To get away this year find a river spot or high lake that is holding ducks.


----------



## Shadow Man (Feb 22, 2017)

The worst is when you make it to your spot two hours before shooting and sit there absolutely alone for 1hr 45 mins then some jack @$$ plows in minutes before shooting and wonders why your giving him the one finger wave!


----------



## Tall Tines (Apr 16, 2017)

Shadow Man said:


> The worst is when you make it to your spot two hours before shooting and sit there absolutely alone for 1hr 45 mins then some jack @$$ plows in minutes before shooting and wonders why your giving him the one finger wave!


if you show up an hour and 45 minutes before shooting time opening morning, there is a 100% chance you are getting the finger from at least 2 other groups of guys who have been there since 5 pm the afternoon before reserving a spot.


----------



## quackaddict35 (Sep 25, 2015)

I think I was to my spot at 2 am last year. I threw out my dekes popped up one side of my blind and clamped my stern light to it and left it on. I made it pretty obvious this was my spot and I didn't have anyone set up too close to me. 

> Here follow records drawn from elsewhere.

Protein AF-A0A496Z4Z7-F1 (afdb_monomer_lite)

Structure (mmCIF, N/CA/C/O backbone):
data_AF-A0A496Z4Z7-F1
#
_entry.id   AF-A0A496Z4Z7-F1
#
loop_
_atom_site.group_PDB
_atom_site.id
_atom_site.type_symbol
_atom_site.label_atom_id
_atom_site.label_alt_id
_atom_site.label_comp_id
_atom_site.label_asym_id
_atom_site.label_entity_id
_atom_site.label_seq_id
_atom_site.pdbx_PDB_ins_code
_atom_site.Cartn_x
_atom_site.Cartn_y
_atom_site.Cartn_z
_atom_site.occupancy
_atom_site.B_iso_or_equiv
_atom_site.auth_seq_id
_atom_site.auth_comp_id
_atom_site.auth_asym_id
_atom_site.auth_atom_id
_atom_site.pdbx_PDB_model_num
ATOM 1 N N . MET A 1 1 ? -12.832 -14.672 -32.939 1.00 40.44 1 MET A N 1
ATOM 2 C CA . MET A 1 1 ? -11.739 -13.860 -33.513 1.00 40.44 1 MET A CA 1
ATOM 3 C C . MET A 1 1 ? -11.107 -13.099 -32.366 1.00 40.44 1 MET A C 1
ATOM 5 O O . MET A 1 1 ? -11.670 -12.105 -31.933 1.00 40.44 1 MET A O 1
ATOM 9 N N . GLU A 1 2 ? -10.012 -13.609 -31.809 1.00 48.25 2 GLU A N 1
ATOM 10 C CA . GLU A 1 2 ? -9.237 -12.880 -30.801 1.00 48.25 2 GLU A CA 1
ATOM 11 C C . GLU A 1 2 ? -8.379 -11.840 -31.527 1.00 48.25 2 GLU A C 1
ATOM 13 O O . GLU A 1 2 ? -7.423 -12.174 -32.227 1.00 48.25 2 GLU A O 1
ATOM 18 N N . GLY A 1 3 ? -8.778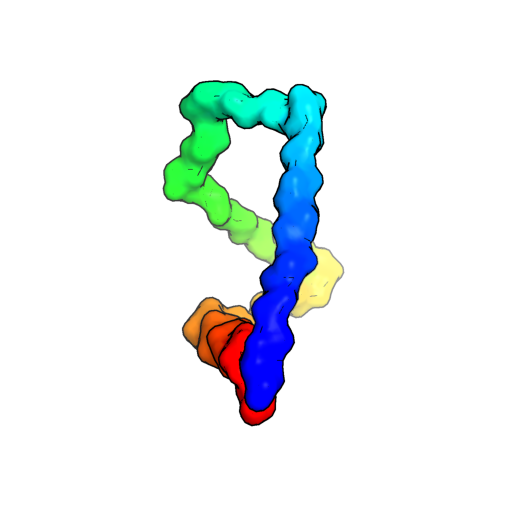 -10.571 -31.436 1.00 52.78 3 GLY A N 1
ATOM 19 C CA . GLY A 1 3 ? -7.981 -9.456 -31.932 1.00 52.78 3 GLY A CA 1
ATOM 20 C C . GLY A 1 3 ? -6.759 -9.279 -31.038 1.00 52.78 3 GLY A C 1
ATOM 21 O O . GLY A 1 3 ? -6.888 -8.918 -29.871 1.00 52.78 3 GLY A O 1
ATOM 22 N N . LYS A 1 4 ? -5.571 -9.552 -31.576 1.00 58.91 4 LYS A N 1
ATOM 23 C CA . LYS A 1 4 ? -4.297 -9.330 -30.890 1.00 58.91 4 LYS A CA 1
ATOM 24 C C . LYS A 1 4 ? -4.125 -7.822 -30.667 1.00 58.91 4 LYS A C 1
ATOM 26 O O . LYS A 1 4 ? -3.950 -7.079 -31.626 1.00 58.91 4 LYS A O 1
ATOM 31 N N . LEU A 1 5 ? -4.212 -7.364 -29.418 1.00 59.38 5 LEU A N 1
ATOM 32 C CA . LEU A 1 5 ? -3.913 -5.975 -29.069 1.00 59.38 5 LEU A CA 1
ATOM 33 C C . LEU A 1 5 ? -2.406 -5.744 -29.239 1.00 59.38 5 LEU A C 1
ATOM 35 O O . LEU A 1 5 ? -1.596 -6.261 -28.468 1.00 59.38 5 LEU A O 1
ATOM 39 N N . GLU A 1 6 ? -2.024 -4.999 -30.274 1.00 67.19 6 GLU A N 1
ATOM 40 C CA . GLU A 1 6 ? -0.649 -4.540 -30.452 1.00 67.19 6 GLU A CA 1
ATOM 41 C C . GLU A 1 6 ? -0.421 -3.285 -29.604 1.00 67.19 6 GLU A C 1
ATOM 43 O O . GLU A 1 6 ? -0.987 -2.224 -29.859 1.00 67.19 6 GLU A O 1
ATOM 48 N N . PHE A 1 7 ? 0.409 -3.411 -28.568 1.00 71.25 7 PHE A N 1
ATOM 49 C CA . PHE A 1 7 ? 0.824 -2.286 -27.738 1.00 71.25 7 PHE A CA 1
ATOM 50 C C . PHE A 1 7 ? 2.207 -1.799 -28.165 1.00 71.25 7 PHE A C 1
ATOM 52 O O . PHE A 1 7 ? 3.183 -2.553 -28.155 1.00 71.25 7 PHE A O 1
ATOM 59 N N . THR A 1 8 ? 2.315 -0.509 -28.471 1.00 77.38 8 THR A N 1
ATOM 60 C CA . THR A 1 8 ? 3.603 0.138 -28.732 1.00 77.38 8 THR A CA 1
ATOM 61 C C . THR A 1 8 ? 4.276 0.485 -27.407 1.00 77.38 8 THR A C 1
ATOM 63 O O . THR A 1 8 ? 3.864 1.408 -26.706 1.00 77.38 8 THR A O 1
ATOM 66 N N . ILE A 1 9 ? 5.337 -0.244 -27.053 1.00 73.62 9 ILE A N 1
ATOM 67 C CA . ILE A 1 9 ? 6.148 0.062 -25.868 1.00 73.62 9 ILE A CA 1
ATOM 68 C C . ILE A 1 9 ? 7.017 1.288 -26.168 1.00 73.62 9 ILE A C 1
ATOM 70 O O . ILE A 1 9 ? 8.059 1.187 -26.819 1.00 73.62 9 ILE A O 1
ATOM 74 N N . ILE A 1 10 ? 6.609 2.452 -25.668 1.00 80.19 10 ILE A N 1
ATOM 75 C CA . ILE A 1 10 ? 7.403 3.681 -25.760 1.00 80.19 10 ILE A CA 1
ATOM 76 C C . ILE A 1 10 ? 8.468 3.659 -24.656 1.00 80.19 10 ILE A C 1
ATOM 78 O O . ILE A 1 10 ? 8.155 3.702 -23.467 1.00 80.19 10 ILE A O 1
ATOM 82 N N . LYS A 1 11 ? 9.745 3.583 -25.048 1.00 74.12 11 LYS A N 1
ATOM 83 C CA . LYS A 1 11 ? 10.888 3.683 -24.129 1.00 74.12 11 LYS A CA 1
ATOM 84 C C . LYS A 1 11 ? 11.327 5.143 -24.017 1.00 74.12 11 LY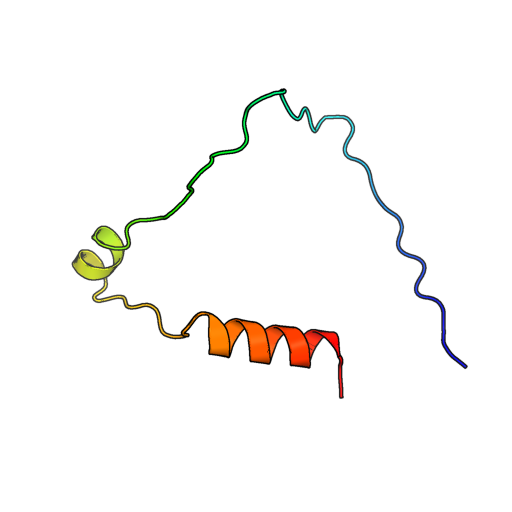S A C 1
ATOM 86 O O . LYS A 1 11 ? 11.814 5.713 -24.991 1.00 74.12 11 LYS A O 1
ATOM 91 N N . ASP A 1 12 ? 11.187 5.730 -22.834 1.00 79.25 12 ASP A N 1
ATOM 92 C CA . ASP A 1 12 ? 11.748 7.048 -22.531 1.00 79.25 12 ASP A CA 1
ATOM 93 C C . ASP A 1 12 ? 13.278 6.949 -22.398 1.00 79.25 12 ASP A C 1
ATOM 95 O O . ASP A 1 12 ? 13.796 6.314 -21.477 1.00 79.25 12 ASP A O 1
ATOM 99 N N . LYS A 1 13 ? 14.000 7.573 -23.336 1.00 74.69 13 LYS A N 1
ATOM 100 C CA . LYS A 1 13 ? 15.472 7.574 -23.385 1.00 74.69 13 LYS A CA 1
ATOM 101 C C . LYS A 1 13 ? 16.111 8.402 -22.262 1.00 74.69 13 LYS A C 1
ATOM 103 O O . LYS A 1 13 ? 17.293 8.219 -21.995 1.00 74.69 13 LYS A O 1
ATOM 108 N N . GLY A 1 14 ? 15.354 9.290 -21.614 1.00 74.62 14 GLY A N 1
ATOM 109 C CA . GLY A 1 14 ? 15.798 10.073 -20.458 1.00 74.62 14 GLY A CA 1
ATOM 110 C C . GLY A 1 14 ? 15.622 9.346 -19.124 1.00 74.62 14 GLY A C 1
ATOM 111 O O . GLY A 1 14 ? 16.117 9.813 -18.096 1.00 74.62 14 GLY A O 1
ATOM 112 N N . ARG A 1 15 ? 14.945 8.189 -19.112 1.00 70.25 15 ARG A N 1
ATOM 113 C CA . ARG A 1 15 ? 14.716 7.408 -17.895 1.00 70.25 15 ARG A CA 1
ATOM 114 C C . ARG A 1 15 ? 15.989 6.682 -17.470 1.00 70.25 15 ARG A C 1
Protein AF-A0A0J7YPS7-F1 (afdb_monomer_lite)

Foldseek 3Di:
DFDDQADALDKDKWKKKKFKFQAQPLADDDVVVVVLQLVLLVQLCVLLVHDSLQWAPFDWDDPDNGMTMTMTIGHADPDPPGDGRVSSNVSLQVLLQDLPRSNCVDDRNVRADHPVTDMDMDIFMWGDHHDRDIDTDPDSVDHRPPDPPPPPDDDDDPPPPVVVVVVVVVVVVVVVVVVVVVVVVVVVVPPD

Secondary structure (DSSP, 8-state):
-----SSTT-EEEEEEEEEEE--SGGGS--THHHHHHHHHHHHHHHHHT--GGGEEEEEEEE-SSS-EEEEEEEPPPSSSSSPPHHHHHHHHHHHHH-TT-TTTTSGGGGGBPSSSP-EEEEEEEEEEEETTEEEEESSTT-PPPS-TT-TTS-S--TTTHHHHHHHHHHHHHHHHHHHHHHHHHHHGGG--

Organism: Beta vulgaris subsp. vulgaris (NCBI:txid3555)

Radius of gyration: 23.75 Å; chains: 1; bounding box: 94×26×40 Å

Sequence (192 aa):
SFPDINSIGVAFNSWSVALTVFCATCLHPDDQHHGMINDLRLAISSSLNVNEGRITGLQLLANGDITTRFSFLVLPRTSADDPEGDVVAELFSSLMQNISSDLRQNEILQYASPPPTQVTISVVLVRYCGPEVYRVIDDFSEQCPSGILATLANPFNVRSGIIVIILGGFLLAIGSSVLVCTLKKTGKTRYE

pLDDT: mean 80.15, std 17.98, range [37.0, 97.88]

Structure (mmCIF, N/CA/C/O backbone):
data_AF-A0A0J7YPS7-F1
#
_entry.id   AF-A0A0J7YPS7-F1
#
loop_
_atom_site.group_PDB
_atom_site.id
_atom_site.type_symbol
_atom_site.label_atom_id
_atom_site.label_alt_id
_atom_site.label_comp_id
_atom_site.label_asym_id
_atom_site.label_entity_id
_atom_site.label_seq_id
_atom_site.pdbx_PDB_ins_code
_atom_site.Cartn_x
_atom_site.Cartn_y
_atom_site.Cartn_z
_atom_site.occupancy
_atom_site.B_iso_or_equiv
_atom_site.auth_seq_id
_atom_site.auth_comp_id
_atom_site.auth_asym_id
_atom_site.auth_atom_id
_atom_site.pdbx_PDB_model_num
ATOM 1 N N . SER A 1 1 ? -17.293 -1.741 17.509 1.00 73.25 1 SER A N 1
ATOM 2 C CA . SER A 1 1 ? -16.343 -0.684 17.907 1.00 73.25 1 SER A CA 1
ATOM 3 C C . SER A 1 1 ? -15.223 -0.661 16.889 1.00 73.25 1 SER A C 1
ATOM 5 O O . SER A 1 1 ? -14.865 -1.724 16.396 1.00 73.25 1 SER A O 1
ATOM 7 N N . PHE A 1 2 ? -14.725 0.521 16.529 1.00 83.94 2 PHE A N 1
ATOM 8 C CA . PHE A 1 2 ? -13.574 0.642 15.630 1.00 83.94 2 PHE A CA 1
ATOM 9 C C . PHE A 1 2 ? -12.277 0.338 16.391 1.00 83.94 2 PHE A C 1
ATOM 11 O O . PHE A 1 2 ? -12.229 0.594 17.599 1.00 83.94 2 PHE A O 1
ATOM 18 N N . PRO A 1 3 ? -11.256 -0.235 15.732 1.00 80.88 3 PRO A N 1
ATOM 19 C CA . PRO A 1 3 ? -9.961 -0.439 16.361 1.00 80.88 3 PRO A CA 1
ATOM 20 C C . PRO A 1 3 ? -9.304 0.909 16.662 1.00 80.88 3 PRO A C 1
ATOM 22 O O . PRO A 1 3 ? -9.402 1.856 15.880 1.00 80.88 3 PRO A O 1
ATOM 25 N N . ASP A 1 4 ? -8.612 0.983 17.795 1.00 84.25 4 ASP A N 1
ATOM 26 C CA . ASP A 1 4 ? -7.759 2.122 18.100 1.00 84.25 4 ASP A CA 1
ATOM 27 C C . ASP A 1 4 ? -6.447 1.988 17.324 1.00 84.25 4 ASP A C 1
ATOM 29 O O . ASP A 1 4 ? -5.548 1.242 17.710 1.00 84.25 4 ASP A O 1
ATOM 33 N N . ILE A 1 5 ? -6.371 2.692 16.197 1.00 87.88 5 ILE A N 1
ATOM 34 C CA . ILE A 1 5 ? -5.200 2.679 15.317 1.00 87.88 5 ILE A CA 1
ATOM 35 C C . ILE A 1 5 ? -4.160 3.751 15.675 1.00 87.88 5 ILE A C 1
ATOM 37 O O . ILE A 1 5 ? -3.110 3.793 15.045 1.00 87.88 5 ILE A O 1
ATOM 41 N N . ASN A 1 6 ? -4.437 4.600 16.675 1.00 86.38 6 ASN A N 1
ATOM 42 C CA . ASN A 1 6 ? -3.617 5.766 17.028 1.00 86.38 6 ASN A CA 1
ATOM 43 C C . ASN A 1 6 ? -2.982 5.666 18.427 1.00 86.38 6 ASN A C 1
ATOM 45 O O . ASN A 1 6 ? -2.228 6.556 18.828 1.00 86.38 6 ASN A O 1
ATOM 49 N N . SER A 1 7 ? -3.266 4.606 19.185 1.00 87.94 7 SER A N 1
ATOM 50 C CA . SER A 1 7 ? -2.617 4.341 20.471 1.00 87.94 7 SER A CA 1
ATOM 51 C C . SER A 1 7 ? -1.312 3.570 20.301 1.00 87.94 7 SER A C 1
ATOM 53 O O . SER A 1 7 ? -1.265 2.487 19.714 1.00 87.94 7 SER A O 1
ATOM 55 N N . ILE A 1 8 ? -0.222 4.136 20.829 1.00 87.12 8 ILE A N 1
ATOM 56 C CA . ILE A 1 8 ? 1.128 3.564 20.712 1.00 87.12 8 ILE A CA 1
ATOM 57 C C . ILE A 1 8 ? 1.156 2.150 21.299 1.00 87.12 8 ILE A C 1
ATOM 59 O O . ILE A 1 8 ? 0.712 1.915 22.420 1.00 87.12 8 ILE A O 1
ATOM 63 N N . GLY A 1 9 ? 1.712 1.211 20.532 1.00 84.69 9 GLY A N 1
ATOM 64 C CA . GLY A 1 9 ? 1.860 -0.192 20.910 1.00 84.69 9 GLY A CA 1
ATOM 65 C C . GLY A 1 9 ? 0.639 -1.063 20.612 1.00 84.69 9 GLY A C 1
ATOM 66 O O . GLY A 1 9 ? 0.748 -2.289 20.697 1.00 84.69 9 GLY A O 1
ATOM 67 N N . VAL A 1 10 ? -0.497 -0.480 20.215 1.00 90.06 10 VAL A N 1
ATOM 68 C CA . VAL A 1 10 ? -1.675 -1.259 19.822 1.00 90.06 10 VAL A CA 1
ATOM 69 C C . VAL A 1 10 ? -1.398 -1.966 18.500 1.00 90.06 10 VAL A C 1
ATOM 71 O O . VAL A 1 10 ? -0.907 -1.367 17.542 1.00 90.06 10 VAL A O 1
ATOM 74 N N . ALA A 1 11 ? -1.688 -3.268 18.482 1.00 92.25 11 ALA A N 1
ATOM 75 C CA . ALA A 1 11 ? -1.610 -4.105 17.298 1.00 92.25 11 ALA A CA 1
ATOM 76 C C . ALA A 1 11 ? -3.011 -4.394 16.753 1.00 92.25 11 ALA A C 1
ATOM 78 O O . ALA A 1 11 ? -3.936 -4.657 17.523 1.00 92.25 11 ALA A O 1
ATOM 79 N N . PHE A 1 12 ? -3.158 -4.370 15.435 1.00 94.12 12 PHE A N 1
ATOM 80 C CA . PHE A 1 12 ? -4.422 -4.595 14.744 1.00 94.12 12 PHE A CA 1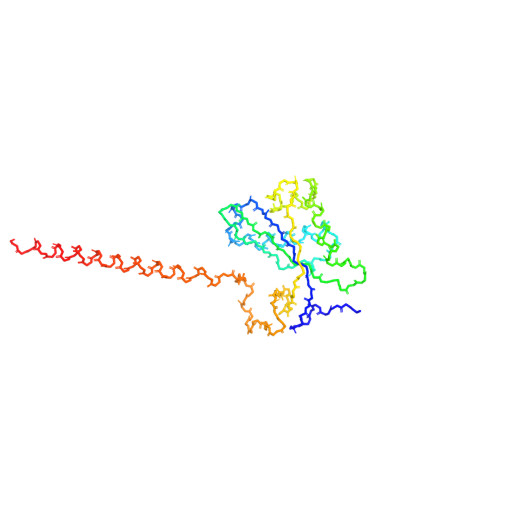
ATOM 81 C C . PHE A 1 12 ? -4.176 -5.155 13.339 1.00 94.12 12 PHE A C 1
ATOM 83 O O . PHE A 1 12 ? -3.093 -5.011 12.771 1.00 94.12 12 PHE A O 1
ATOM 90 N N . ASN A 1 13 ? -5.189 -5.813 12.777 1.00 95.12 13 ASN A N 1
ATOM 91 C CA . ASN A 1 13 ? -5.117 -6.326 11.412 1.00 95.12 13 ASN A CA 1
ATOM 92 C C . ASN A 1 13 ? -5.213 -5.178 10.406 1.00 95.12 13 ASN A C 1
ATOM 94 O O . ASN A 1 13 ? -5.967 -4.233 10.606 1.00 95.12 13 ASN A O 1
ATOM 98 N N . SER A 1 14 ? -4.472 -5.290 9.317 1.00 96.62 14 SER A N 1
ATOM 99 C CA . SER A 1 14 ? -4.429 -4.340 8.210 1.00 96.62 14 SER A CA 1
ATOM 100 C C . SER A 1 14 ? -4.312 -5.112 6.896 1.00 96.62 14 SER A C 1
ATOM 102 O O . SER A 1 14 ? -4.042 -6.316 6.904 1.00 96.62 14 SER A O 1
ATOM 104 N N . TRP A 1 15 ? -4.499 -4.443 5.763 1.00 97.88 15 TRP A N 1
ATOM 105 C CA . TRP A 1 15 ? -4.388 -5.066 4.446 1.00 97.88 15 TRP A CA 1
ATOM 106 C C . TRP A 1 15 ? -3.149 -4.544 3.739 1.00 97.88 15 TRP A C 1
ATOM 108 O O . TRP A 1 15 ? -3.032 -3.354 3.464 1.00 97.88 15 TRP A O 1
ATOM 118 N N . SER A 1 16 ? -2.213 -5.438 3.447 1.00 96.94 16 SER A N 1
ATOM 119 C CA . SER A 1 16 ? -1.073 -5.144 2.593 1.00 96.94 16 SER A CA 1
ATOM 120 C C . SER A 1 16 ? -1.460 -5.383 1.143 1.00 96.94 16 SER A C 1
ATOM 122 O O . SER A 1 16 ? -1.890 -6.478 0.780 1.00 96.94 16 SER A O 1
ATOM 124 N N . VAL A 1 17 ? -1.282 -4.352 0.325 1.00 97.75 17 VAL A N 1
ATOM 125 C CA . VAL A 1 17 ? -1.472 -4.401 -1.122 1.00 97.75 17 VAL A CA 1
ATOM 126 C C . VAL A 1 17 ? -0.105 -4.263 -1.769 1.00 97.75 17 VAL A C 1
ATOM 128 O O . VAL A 1 17 ? 0.655 -3.358 -1.427 1.00 97.75 17 VAL A O 1
ATOM 131 N N . ALA A 1 18 ? 0.228 -5.164 -2.689 1.00 96.38 18 ALA A N 1
ATOM 132 C CA . ALA A 1 18 ? 1.501 -5.139 -3.394 1.00 96.38 18 ALA A CA 1
ATOM 133 C C . ALA A 1 18 ? 1.355 -5.506 -4.872 1.00 96.38 18 ALA A C 1
ATOM 135 O O . ALA A 1 18 ? 0.574 -6.384 -5.230 1.00 96.38 18 ALA A O 1
ATOM 136 N N . LEU A 1 19 ? 2.162 -4.884 -5.728 1.00 95.50 19 LEU A N 1
ATOM 137 C CA . LEU A 1 19 ? 2.292 -5.245 -7.139 1.00 95.50 19 LEU A CA 1
ATOM 138 C C . LEU A 1 19 ? 3.728 -5.034 -7.628 1.00 95.50 19 LEU A C 1
ATOM 140 O O . LEU A 1 19 ? 4.533 -4.357 -6.987 1.00 95.50 19 LEU A O 1
ATOM 144 N N . THR A 1 20 ? 4.055 -5.630 -8.772 1.00 93.44 20 THR A N 1
ATOM 145 C CA . THR A 1 20 ? 5.364 -5.446 -9.411 1.00 93.44 20 THR A CA 1
ATOM 146 C C . THR A 1 20 ? 5.259 -4.405 -10.519 1.00 93.44 20 THR A C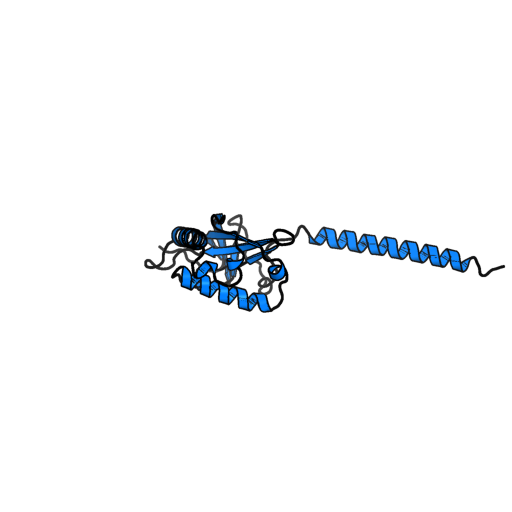 1
ATOM 148 O O . THR A 1 20 ? 4.399 -4.517 -11.393 1.00 93.44 20 THR A O 1
ATOM 151 N N . VAL A 1 21 ? 6.152 -3.419 -10.493 1.00 92.44 21 VAL A N 1
ATOM 152 C CA . VAL A 1 21 ? 6.313 -2.407 -11.543 1.00 92.44 21 VAL A CA 1
ATOM 153 C C . VAL A 1 21 ? 7.668 -2.566 -12.233 1.00 92.44 21 VAL A C 1
ATOM 155 O O . VAL A 1 21 ? 8.654 -2.961 -11.609 1.00 92.44 21 VAL A O 1
ATOM 158 N N . PHE A 1 22 ? 7.724 -2.255 -13.525 1.00 90.50 22 PHE A N 1
ATOM 159 C CA . PHE A 1 22 ? 8.925 -2.333 -14.357 1.00 90.50 22 PHE A CA 1
ATOM 160 C C . PHE A 1 22 ? 9.576 -0.954 -14.461 1.00 90.50 22 PHE A C 1
ATOM 162 O O . PHE A 1 22 ? 9.423 -0.254 -15.460 1.00 90.50 22 PHE A O 1
ATOM 169 N N . CYS A 1 23 ? 10.272 -0.541 -13.404 1.00 82.94 23 CYS A N 1
ATOM 170 C CA . CYS A 1 23 ? 10.919 0.763 -13.341 1.00 82.94 23 CYS A CA 1
ATOM 171 C C . CYS A 1 23 ? 12.331 0.658 -12.752 1.00 82.94 23 CYS A C 1
ATOM 173 O O . CYS A 1 23 ? 12.502 0.573 -11.537 1.00 82.94 23 CYS A O 1
ATOM 175 N N . ALA A 1 24 ? 13.347 0.718 -13.618 1.00 72.50 24 ALA A N 1
ATOM 176 C CA . ALA A 1 24 ? 14.755 0.673 -13.216 1.00 72.50 24 ALA A CA 1
ATOM 177 C C . ALA A 1 24 ? 15.210 1.954 -12.490 1.00 72.50 24 ALA A C 1
ATOM 179 O O . ALA A 1 24 ? 16.005 1.897 -11.559 1.00 72.50 24 ALA A O 1
ATOM 180 N N . THR A 1 25 ? 14.680 3.119 -12.872 1.00 69.94 25 THR A N 1
ATOM 181 C CA . THR A 1 25 ? 15.015 4.411 -12.241 1.00 69.94 25 THR A CA 1
ATOM 182 C C . THR A 1 25 ? 14.403 4.564 -10.850 1.00 69.94 25 THR A C 1
ATOM 184 O O . THR A 1 25 ? 14.927 5.301 -10.023 1.00 69.94 25 THR A O 1
ATOM 187 N N . CYS A 1 26 ? 13.346 3.807 -10.553 1.00 68.06 26 CYS A N 1
ATOM 188 C CA . CYS A 1 26 ? 12.707 3.761 -9.241 1.00 68.06 26 CYS A CA 1
ATOM 189 C C . CYS A 1 26 ? 13.532 2.983 -8.195 1.00 68.06 26 CYS A C 1
ATOM 191 O O . CYS A 1 26 ? 13.104 2.835 -7.057 1.00 68.06 26 CYS A O 1
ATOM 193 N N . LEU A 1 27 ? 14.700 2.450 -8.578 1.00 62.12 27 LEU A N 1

Sent from my iPhone using Tapatalk


----------



## Hoopermat (Dec 17, 2010)

2 am 
WTF
No thanks I'm going elk hunting instead.


----------



## quackaddict35 (Sep 25, 2015)

Hoopermat said:


> 2 am
> WTF
> No thanks I'm going elk hunting instead.


It was surprisingly comfortable sleeping in the boat

Sent from my iPhone using Tapatalk


----------



## Luhk (Aug 16, 2017)

Shadow Man said:


> The worst is when you make it to your spot two hours before shooting and sit there absolutely alone for 1hr 45 mins then some jack @$$ plows in minutes before shooting and wonders why your giving him the one finger wave!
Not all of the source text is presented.